Mom started her next round of chemo today. Her first of 7 days in a row, then a bone marrow biopsy a week later. Bob had another day off today. Woke up puking again.
Is anyone as sick of reading this crap as I am of writing it?
I have a lot of stuff inside my head…but most of it would sound like insane, unstable flight-of-ideas; so I’ll just keep it sane here (or as sane as possible). Being under this amount of stress for such an extended amount of time, or as Aimie says ‘living in survival mode’ for this amount of time—may just be messing with my head. Or maybe I’m just now thinking clearly? (see what I mean?)
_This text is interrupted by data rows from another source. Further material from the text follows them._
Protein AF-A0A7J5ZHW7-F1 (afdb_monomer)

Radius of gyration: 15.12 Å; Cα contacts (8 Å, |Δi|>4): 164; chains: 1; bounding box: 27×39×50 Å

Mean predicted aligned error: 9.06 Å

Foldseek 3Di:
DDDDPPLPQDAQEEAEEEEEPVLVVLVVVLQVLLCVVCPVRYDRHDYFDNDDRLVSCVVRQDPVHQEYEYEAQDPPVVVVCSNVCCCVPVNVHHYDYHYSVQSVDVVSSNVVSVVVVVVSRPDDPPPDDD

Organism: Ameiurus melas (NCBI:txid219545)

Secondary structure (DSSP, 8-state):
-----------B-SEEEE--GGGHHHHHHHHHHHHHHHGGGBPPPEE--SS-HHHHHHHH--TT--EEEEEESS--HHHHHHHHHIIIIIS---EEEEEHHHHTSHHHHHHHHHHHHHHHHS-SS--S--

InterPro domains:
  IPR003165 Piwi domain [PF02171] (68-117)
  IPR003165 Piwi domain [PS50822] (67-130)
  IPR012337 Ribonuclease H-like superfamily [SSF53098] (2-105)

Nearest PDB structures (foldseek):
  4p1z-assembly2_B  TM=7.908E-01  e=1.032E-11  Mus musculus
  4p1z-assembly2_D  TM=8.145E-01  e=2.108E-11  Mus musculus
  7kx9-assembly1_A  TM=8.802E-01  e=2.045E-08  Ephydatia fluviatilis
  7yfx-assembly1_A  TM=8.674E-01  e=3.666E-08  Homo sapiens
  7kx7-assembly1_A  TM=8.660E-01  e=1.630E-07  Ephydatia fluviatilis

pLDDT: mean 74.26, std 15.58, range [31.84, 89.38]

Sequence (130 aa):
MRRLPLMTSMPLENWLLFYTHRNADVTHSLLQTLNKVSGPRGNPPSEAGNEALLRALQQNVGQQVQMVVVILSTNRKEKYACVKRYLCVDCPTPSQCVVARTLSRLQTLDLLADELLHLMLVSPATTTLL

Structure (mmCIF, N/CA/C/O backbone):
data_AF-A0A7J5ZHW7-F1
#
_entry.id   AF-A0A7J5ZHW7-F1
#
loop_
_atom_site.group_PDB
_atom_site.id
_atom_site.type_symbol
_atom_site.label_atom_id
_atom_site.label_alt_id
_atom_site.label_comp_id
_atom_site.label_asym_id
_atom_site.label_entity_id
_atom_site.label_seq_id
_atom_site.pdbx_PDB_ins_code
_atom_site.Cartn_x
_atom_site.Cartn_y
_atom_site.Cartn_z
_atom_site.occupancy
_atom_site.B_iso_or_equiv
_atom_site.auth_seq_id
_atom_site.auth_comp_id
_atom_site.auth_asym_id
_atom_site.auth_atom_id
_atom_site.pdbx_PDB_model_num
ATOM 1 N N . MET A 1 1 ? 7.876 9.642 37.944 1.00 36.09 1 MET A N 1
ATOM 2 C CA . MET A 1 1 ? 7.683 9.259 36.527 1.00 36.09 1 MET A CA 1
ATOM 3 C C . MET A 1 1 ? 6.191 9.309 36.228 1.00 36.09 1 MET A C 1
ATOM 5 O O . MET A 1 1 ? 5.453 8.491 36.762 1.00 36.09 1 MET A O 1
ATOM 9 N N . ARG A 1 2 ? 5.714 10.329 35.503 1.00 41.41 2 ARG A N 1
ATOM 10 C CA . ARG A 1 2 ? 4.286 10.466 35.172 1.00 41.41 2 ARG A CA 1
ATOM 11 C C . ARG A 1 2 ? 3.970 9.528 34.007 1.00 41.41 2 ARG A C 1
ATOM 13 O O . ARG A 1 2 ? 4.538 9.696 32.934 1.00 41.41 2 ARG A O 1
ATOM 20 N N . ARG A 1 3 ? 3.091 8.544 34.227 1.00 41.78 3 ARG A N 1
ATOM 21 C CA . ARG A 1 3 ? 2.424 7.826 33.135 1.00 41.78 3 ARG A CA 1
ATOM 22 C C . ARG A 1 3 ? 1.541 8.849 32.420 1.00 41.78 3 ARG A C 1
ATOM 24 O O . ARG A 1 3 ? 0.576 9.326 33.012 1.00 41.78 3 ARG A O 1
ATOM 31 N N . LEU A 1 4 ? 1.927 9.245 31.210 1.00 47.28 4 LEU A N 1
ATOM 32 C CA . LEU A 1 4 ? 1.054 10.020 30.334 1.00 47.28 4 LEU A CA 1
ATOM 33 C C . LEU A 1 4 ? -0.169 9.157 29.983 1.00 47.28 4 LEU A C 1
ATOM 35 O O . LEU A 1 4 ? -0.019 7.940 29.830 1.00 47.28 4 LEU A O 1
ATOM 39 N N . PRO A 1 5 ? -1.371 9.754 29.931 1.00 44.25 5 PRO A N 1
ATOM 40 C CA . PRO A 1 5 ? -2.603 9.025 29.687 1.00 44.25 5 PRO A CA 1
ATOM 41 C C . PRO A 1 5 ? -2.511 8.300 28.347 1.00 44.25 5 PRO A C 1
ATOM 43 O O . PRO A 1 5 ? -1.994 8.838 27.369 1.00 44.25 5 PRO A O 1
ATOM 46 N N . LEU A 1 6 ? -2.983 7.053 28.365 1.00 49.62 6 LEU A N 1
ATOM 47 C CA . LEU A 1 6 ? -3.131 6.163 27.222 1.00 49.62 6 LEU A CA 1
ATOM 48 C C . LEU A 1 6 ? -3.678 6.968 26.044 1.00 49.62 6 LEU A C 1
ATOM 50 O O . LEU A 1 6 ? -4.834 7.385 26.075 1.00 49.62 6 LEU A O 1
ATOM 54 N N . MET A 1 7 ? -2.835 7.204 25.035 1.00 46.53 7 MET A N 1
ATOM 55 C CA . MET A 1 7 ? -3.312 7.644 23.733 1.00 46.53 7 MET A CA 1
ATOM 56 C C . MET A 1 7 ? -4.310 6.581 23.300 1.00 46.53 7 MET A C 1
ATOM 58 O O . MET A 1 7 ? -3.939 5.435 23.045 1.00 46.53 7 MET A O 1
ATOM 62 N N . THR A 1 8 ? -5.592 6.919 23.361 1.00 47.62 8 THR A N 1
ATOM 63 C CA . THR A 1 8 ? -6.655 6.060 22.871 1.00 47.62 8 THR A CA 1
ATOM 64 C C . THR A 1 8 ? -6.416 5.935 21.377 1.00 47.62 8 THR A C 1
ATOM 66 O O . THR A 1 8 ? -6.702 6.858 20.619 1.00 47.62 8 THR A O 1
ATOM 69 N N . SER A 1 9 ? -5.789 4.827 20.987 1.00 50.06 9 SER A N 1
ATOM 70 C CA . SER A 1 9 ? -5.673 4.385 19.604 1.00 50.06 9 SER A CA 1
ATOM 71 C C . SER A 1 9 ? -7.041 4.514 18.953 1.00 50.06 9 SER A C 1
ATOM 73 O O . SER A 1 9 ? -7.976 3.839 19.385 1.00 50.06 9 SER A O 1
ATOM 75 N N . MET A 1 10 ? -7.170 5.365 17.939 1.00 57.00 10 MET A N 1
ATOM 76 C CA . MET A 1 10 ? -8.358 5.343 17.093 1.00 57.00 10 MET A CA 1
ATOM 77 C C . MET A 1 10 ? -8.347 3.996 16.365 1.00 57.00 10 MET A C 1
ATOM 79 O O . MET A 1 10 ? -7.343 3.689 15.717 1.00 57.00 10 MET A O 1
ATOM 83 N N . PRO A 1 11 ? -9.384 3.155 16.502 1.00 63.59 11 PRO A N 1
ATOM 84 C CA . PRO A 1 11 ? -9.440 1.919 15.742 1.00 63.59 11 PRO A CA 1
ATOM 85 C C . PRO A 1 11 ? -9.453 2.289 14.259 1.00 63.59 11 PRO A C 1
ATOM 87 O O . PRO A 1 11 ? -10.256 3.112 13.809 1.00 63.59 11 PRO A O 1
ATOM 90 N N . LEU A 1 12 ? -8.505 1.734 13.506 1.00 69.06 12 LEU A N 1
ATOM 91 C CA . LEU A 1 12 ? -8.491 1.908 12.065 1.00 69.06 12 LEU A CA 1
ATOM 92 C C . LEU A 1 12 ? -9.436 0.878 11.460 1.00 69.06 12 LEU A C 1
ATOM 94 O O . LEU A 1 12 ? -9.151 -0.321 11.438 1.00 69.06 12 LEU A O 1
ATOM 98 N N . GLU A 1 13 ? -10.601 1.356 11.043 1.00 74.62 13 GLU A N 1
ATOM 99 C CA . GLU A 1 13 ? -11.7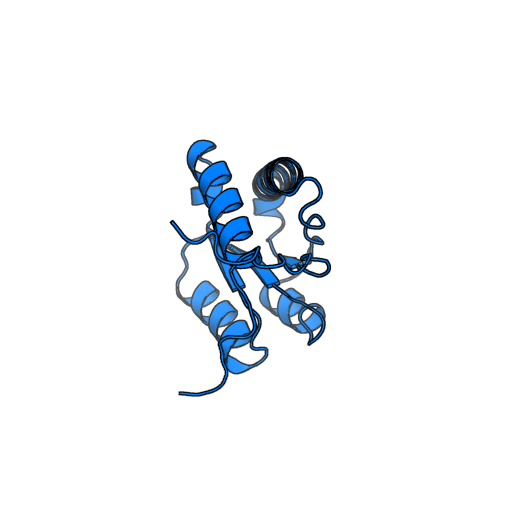11 0.522 10.596 1.00 74.62 13 GLU A CA 1
ATOM 100 C C . GLU A 1 13 ? -11.834 0.531 9.077 1.00 74.62 13 GLU A C 1
ATOM 102 O O . GLU A 1 13 ? -12.105 -0.512 8.485 1.00 74.62 13 GLU A O 1
ATOM 107 N N . ASN A 1 14 ? -11.5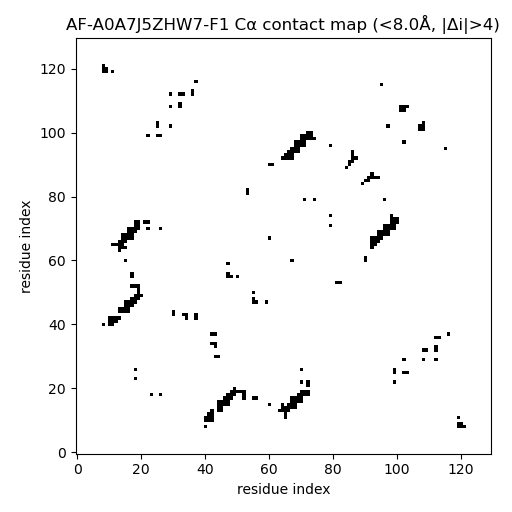93 1.686 8.451 1.00 81.06 14 ASN A N 1
ATOM 108 C CA . ASN A 1 14 ? -11.783 1.891 7.023 1.00 81.06 14 ASN A CA 1
ATOM 109 C C . ASN A 1 14 ? -10.507 2.405 6.351 1.00 81.06 14 ASN A C 1
ATOM 111 O O . ASN A 1 14 ? -10.285 3.610 6.206 1.00 81.06 14 ASN A O 1
ATOM 115 N N . TRP A 1 15 ? -9.663 1.474 5.920 1.00 86.06 15 TRP A N 1
ATOM 116 C CA . TRP A 1 15 ? -8.469 1.764 5.138 1.00 86.06 15 TRP A CA 1
ATOM 117 C C . TRP A 1 15 ? -8.323 0.804 3.973 1.00 86.06 15 TRP A C 1
ATOM 119 O O . TRP A 1 15 ? -8.789 -0.338 4.002 1.00 86.06 15 TRP A O 1
ATOM 129 N N . LEU A 1 16 ? -7.683 1.312 2.927 1.00 87.81 16 LEU A N 1
ATOM 130 C CA . LEU A 1 16 ? -7.631 0.663 1.629 1.00 87.81 16 LEU A CA 1
ATOM 131 C C . LEU A 1 16 ? -6.198 0.326 1.253 1.00 87.81 16 LEU A C 1
ATOM 133 O O . LEU A 1 16 ? -5.290 1.146 1.410 1.00 87.81 16 LEU A O 1
ATOM 137 N N . LEU A 1 17 ? -6.013 -0.865 0.694 1.00 88.62 17 LEU A N 1
ATOM 138 C CA . LEU A 1 17 ? -4.754 -1.286 0.106 1.00 88.62 17 LEU A CA 1
ATOM 139 C C . LEU A 1 17 ? -4.923 -1.442 -1.405 1.00 88.62 17 LEU A C 1
ATOM 141 O O . LEU A 1 17 ? -5.709 -2.259 -1.879 1.00 88.62 17 LEU A O 1
ATOM 145 N N . PHE A 1 18 ? -4.135 -0.681 -2.161 1.00 89.38 18 PHE A N 1
ATOM 146 C CA . PHE A 1 18 ? -4.113 -0.710 -3.617 1.00 89.38 18 PHE A CA 1
ATOM 147 C C . PHE A 1 18 ? -2.855 -1.398 -4.127 1.00 89.38 18 PHE A C 1
ATOM 149 O O . PHE A 1 18 ? -1.737 -1.082 -3.714 1.00 89.38 18 PHE A O 1
ATOM 156 N N . TYR A 1 19 ? -3.014 -2.289 -5.095 1.00 88.25 19 TYR A N 1
ATOM 157 C CA . TYR A 1 19 ? -1.909 -2.957 -5.766 1.00 88.25 19 TYR A CA 1
ATOM 158 C C . TYR A 1 19 ? -2.270 -3.248 -7.225 1.00 88.25 19 TYR A C 1
ATOM 160 O O . TYR A 1 19 ? -3.388 -3.035 -7.676 1.00 88.25 19 TYR A O 1
ATOM 168 N N . THR A 1 20 ? -1.288 -3.685 -8.005 1.00 83.88 20 THR A N 1
ATOM 169 C CA . THR A 1 20 ? -1.517 -4.191 -9.368 1.00 83.88 20 THR A CA 1
ATOM 170 C C . THR A 1 20 ? -1.535 -5.711 -9.343 1.00 83.88 20 THR A C 1
ATOM 172 O O . THR A 1 20 ? -0.691 -6.258 -8.644 1.00 83.88 20 THR A O 1
ATOM 175 N N . HIS A 1 21 ? -2.321 -6.380 -10.191 1.00 82.62 21 HIS A N 1
ATOM 176 C CA . HIS A 1 21 ? -2.411 -7.852 -10.263 1.00 82.62 21 HIS A CA 1
ATOM 177 C C . HIS A 1 21 ? -1.059 -8.594 -10.180 1.00 82.62 21 HIS A C 1
ATOM 179 O O . HIS A 1 21 ? -0.910 -9.555 -9.438 1.00 82.62 21 HIS A O 1
ATOM 185 N N . ARG A 1 22 ? -0.012 -8.096 -10.854 1.00 83.06 22 ARG A N 1
ATOM 186 C CA . ARG A 1 22 ? 1.358 -8.660 -10.791 1.00 83.06 22 ARG A CA 1
ATOM 187 C C . ARG A 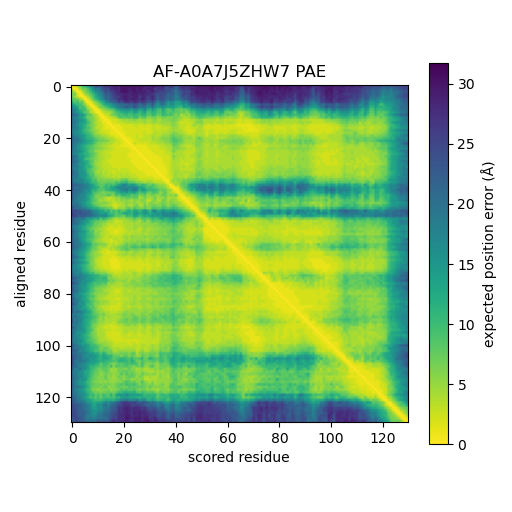1 22 ? 2.019 -8.676 -9.401 1.00 83.06 22 ARG A C 1
ATOM 189 O O . ARG A 1 22 ? 3.083 -9.255 -9.253 1.00 83.06 22 ARG A O 1
ATOM 196 N N . ASN A 1 23 ? 1.449 -7.975 -8.425 1.00 84.19 23 ASN A N 1
ATOM 197 C CA . ASN A 1 23 ? 1.937 -7.891 -7.051 1.00 84.19 23 ASN A CA 1
ATOM 198 C C . ASN A 1 23 ? 1.063 -8.699 -6.078 1.00 84.19 23 ASN A C 1
ATOM 200 O O . ASN A 1 23 ? 1.307 -8.612 -4.881 1.00 84.19 23 ASN A O 1
ATOM 204 N N . ALA A 1 24 ? 0.052 -9.437 -6.551 1.00 85.12 24 ALA A N 1
ATOM 205 C CA . ALA A 1 24 ? -0.917 -10.110 -5.686 1.00 85.12 24 ALA A CA 1
ATOM 206 C C . ALA A 1 24 ? -0.250 -10.989 -4.616 1.00 85.12 24 ALA A C 1
ATOM 208 O O . ALA A 1 24 ? -0.567 -10.850 -3.440 1.00 85.12 24 ALA A O 1
ATOM 209 N N . ASP A 1 25 ? 0.748 -11.796 -4.986 1.00 87.19 25 ASP A N 1
ATOM 210 C CA . ASP A 1 25 ? 1.416 -12.718 -4.055 1.00 87.19 25 ASP A CA 1
ATOM 211 C C . ASP A 1 25 ? 2.114 -11.992 -2.892 1.00 87.19 25 ASP A C 1
ATOM 213 O O . ASP A 1 25 ? 1.991 -12.360 -1.718 1.00 87.19 25 ASP A O 1
ATOM 217 N N . VAL A 1 26 ? 2.839 -10.913 -3.207 1.00 84.50 26 VAL A N 1
ATOM 218 C CA . VAL A 1 26 ? 3.558 -10.130 -2.194 1.00 84.50 26 VAL A CA 1
ATOM 219 C C . VAL A 1 26 ? 2.599 -9.276 -1.367 1.00 84.50 26 VAL A C 1
ATOM 221 O O . VAL A 1 26 ? 2.803 -9.110 -0.166 1.00 84.50 26 VAL A O 1
ATOM 224 N N . THR A 1 27 ? 1.524 -8.781 -1.983 1.00 85.62 27 THR A N 1
ATOM 225 C CA . THR A 1 27 ? 0.447 -8.086 -1.280 1.00 85.62 27 THR A CA 1
ATOM 226 C C . THR A 1 27 ? -0.229 -9.011 -0.279 1.00 85.62 27 THR A C 1
ATOM 228 O O . THR A 1 27 ? -0.382 -8.638 0.877 1.00 85.62 27 THR A O 1
ATOM 231 N N . HIS A 1 28 ? -0.583 -10.226 -0.689 1.00 87.31 28 HIS A N 1
ATOM 232 C CA . HIS A 1 28 ? -1.227 -11.201 0.180 1.00 87.31 28 HIS A CA 1
ATOM 233 C C . HIS A 1 28 ? -0.328 -11.575 1.366 1.00 87.31 28 HIS A C 1
ATOM 235 O O . HIS A 1 28 ? -0.792 -11.661 2.501 1.00 87.31 28 HIS A O 1
ATOM 241 N N . SER A 1 29 ? 0.982 -11.699 1.133 1.00 86.31 29 SER A N 1
ATOM 242 C CA . SER A 1 29 ? 1.967 -11.889 2.207 1.00 86.31 29 SER A CA 1
ATOM 243 C C . SER A 1 29 ? 1.963 -10.717 3.202 1.00 86.31 29 SER A C 1
ATOM 245 O O . SER A 1 29 ? 1.957 -10.930 4.414 1.00 86.31 29 SER A O 1
ATOM 247 N N . LEU A 1 30 ? 1.903 -9.475 2.704 1.00 83.38 30 LEU A N 1
ATOM 248 C CA . LEU A 1 30 ? 1.786 -8.281 3.544 1.00 83.38 30 LEU A CA 1
ATOM 249 C C . LEU A 1 30 ? 0.467 -8.263 4.325 1.00 83.38 30 LEU A C 1
ATOM 251 O O . LEU A 1 30 ? 0.491 -8.000 5.521 1.00 83.38 30 LEU A O 1
ATOM 255 N N . LEU A 1 31 ? -0.661 -8.580 3.685 1.00 83.75 31 LEU A N 1
ATOM 256 C CA . LEU A 1 31 ? -1.976 -8.667 4.328 1.00 83.75 31 LEU A CA 1
ATOM 257 C C . LEU A 1 31 ? -1.985 -9.691 5.462 1.00 83.75 31 LEU A C 1
ATOM 259 O O . LEU A 1 31 ? -2.523 -9.416 6.530 1.00 83.75 31 LEU A O 1
ATOM 263 N N . GLN A 1 32 ? -1.354 -10.849 5.264 1.00 84.94 32 GLN A N 1
ATOM 264 C CA . GLN A 1 32 ? -1.232 -11.865 6.307 1.00 84.94 32 GLN A CA 1
ATOM 265 C C . GLN A 1 32 ? -0.419 -11.372 7.504 1.00 84.94 32 GLN A C 1
ATOM 267 O O . GLN A 1 32 ? -0.823 -11.600 8.644 1.00 84.94 32 GLN A O 1
ATOM 272 N N . THR A 1 33 ? 0.709 -10.699 7.275 1.00 82.56 33 THR A N 1
ATOM 273 C CA . THR A 1 33 ? 1.497 -10.120 8.372 1.00 82.56 33 THR A CA 1
ATOM 274 C C . THR A 1 33 ? 0.749 -8.989 9.052 1.00 82.56 33 THR A C 1
ATOM 276 O O . THR A 1 33 ? 0.679 -8.981 10.276 1.00 82.56 33 THR A O 1
ATOM 279 N N . LEU A 1 34 ? 0.129 -8.091 8.283 1.00 78.06 34 LEU A N 1
ATOM 280 C CA . LEU A 1 34 ? -0.722 -7.034 8.814 1.00 78.06 34 LEU A CA 1
ATOM 281 C C . LEU A 1 34 ? -1.808 -7.634 9.696 1.00 78.06 34 LEU A C 1
ATOM 283 O O . LEU A 1 34 ? -1.911 -7.231 10.841 1.00 78.06 34 LEU A O 1
ATOM 287 N N . ASN A 1 35 ? -2.537 -8.654 9.250 1.00 79.31 35 ASN A N 1
ATOM 288 C CA . ASN A 1 35 ? -3.566 -9.303 10.062 1.00 79.31 35 ASN A CA 1
ATOM 289 C C . ASN A 1 35 ? -2.999 -9.886 11.377 1.00 79.31 35 ASN A C 1
ATOM 291 O O . ASN A 1 35 ? -3.601 -9.739 12.439 1.00 79.31 35 ASN A O 1
ATOM 295 N N . LYS A 1 36 ? -1.793 -10.474 11.339 1.00 77.69 36 LYS A N 1
ATOM 296 C CA . LYS A 1 36 ? -1.106 -10.980 12.541 1.00 77.69 36 LYS A CA 1
ATOM 297 C C . LYS A 1 36 ? -0.721 -9.870 13.524 1.00 77.69 36 LYS A C 1
ATOM 299 O O . LYS A 1 36 ? -0.881 -10.065 14.725 1.00 77.69 36 LYS A O 1
ATOM 304 N N . VAL A 1 37 ? -0.207 -8.735 13.041 1.00 70.75 37 VAL A N 1
ATOM 305 C CA . VAL A 1 37 ? 0.244 -7.627 13.909 1.00 70.75 37 VAL A CA 1
ATOM 306 C C . VAL A 1 37 ? -0.890 -6.683 14.314 1.00 70.75 37 VAL A C 1
ATOM 308 O O . VAL A 1 37 ? -0.820 -6.060 15.373 1.00 70.75 37 VAL A O 1
ATOM 311 N N . SER A 1 38 ? -1.947 -6.605 13.501 1.00 64.69 38 SER A N 1
ATOM 312 C CA . SER A 1 38 ? -3.122 -5.764 13.744 1.00 64.69 38 SER A CA 1
ATOM 313 C C . SER A 1 38 ? -3.919 -6.291 14.930 1.00 64.69 38 SER A C 1
ATOM 315 O O . SER A 1 38 ? -4.343 -5.495 15.761 1.00 64.69 38 SER A O 1
ATOM 317 N N . GLY A 1 39 ? -4.060 -7.616 15.087 1.00 64.25 39 GLY A N 1
ATOM 318 C CA . GLY A 1 39 ? -4.733 -8.220 16.244 1.00 64.25 39 GLY A CA 1
ATOM 319 C C . GLY A 1 39 ? -6.074 -7.528 16.577 1.00 64.25 39 GLY A C 1
ATOM 320 O O . GLY A 1 39 ? -6.813 -7.179 15.664 1.00 64.25 39 GLY A O 1
ATOM 321 N N . PRO A 1 40 ? -6.402 -7.257 17.856 1.00 54.94 40 PRO A N 1
ATOM 322 C CA . PRO A 1 40 ? -7.594 -6.483 18.234 1.00 54.94 40 PRO A CA 1
ATOM 323 C C . PRO A 1 40 ? -7.455 -4.956 18.036 1.00 54.94 40 PRO A C 1
ATOM 325 O O . PRO A 1 40 ? -8.319 -4.207 18.482 1.00 54.94 40 PRO A O 1
ATOM 328 N N . ARG A 1 41 ? -6.352 -4.466 17.450 1.00 57.44 41 ARG A N 1
ATOM 329 C CA . ARG A 1 41 ? -5.999 -3.033 17.370 1.00 57.44 41 ARG A CA 1
ATOM 330 C C . ARG A 1 41 ? -6.459 -2.346 16.079 1.00 57.44 41 ARG A C 1
ATOM 332 O O . ARG A 1 41 ? -6.369 -1.125 15.998 1.00 57.44 41 ARG A O 1
ATOM 339 N N . GLY A 1 42 ? -6.945 -3.090 15.089 1.00 61.69 42 GLY A N 1
ATOM 340 C CA . GLY A 1 42 ? -7.450 -2.539 13.830 1.00 61.69 42 GLY A CA 1
ATOM 341 C C . GLY A 1 42 ? -7.996 -3.624 12.906 1.00 61.69 42 GLY A C 1
ATOM 342 O O . GLY A 1 42 ? -7.682 -4.802 13.073 1.00 61.69 42 GLY A O 1
ATOM 343 N N . ASN A 1 43 ? -8.812 -3.227 11.932 1.00 67.06 43 ASN A N 1
ATOM 344 C CA . ASN A 1 43 ? -9.320 -4.139 10.909 1.00 67.06 43 ASN A CA 1
ATOM 345 C C . ASN A 1 43 ? -8.255 -4.377 9.827 1.00 67.06 43 ASN A C 1
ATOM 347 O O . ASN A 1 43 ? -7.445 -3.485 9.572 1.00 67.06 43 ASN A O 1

I want more out of life. More than just surviving. More than just waiting for cancer to go away. When this is over….I want more. Life more abundantly. There is a lot of time to think about life while your sitting here facing death. I tend to wonder…when God gave us this gift of life, not just when we were born, or even born again, but I’m talking about when Bob was given this second chance at life….eight years ago when he woke up from that coma and walked out of the hospital that all the doctors told us he would die in….that GIFT of life: did we squander the gift? We went back to work, we clicked off days on a calendar, we didn’t do anything magnificent with the gift. We didn’t do anything life- changing…..does God want more from us? I want more from Him.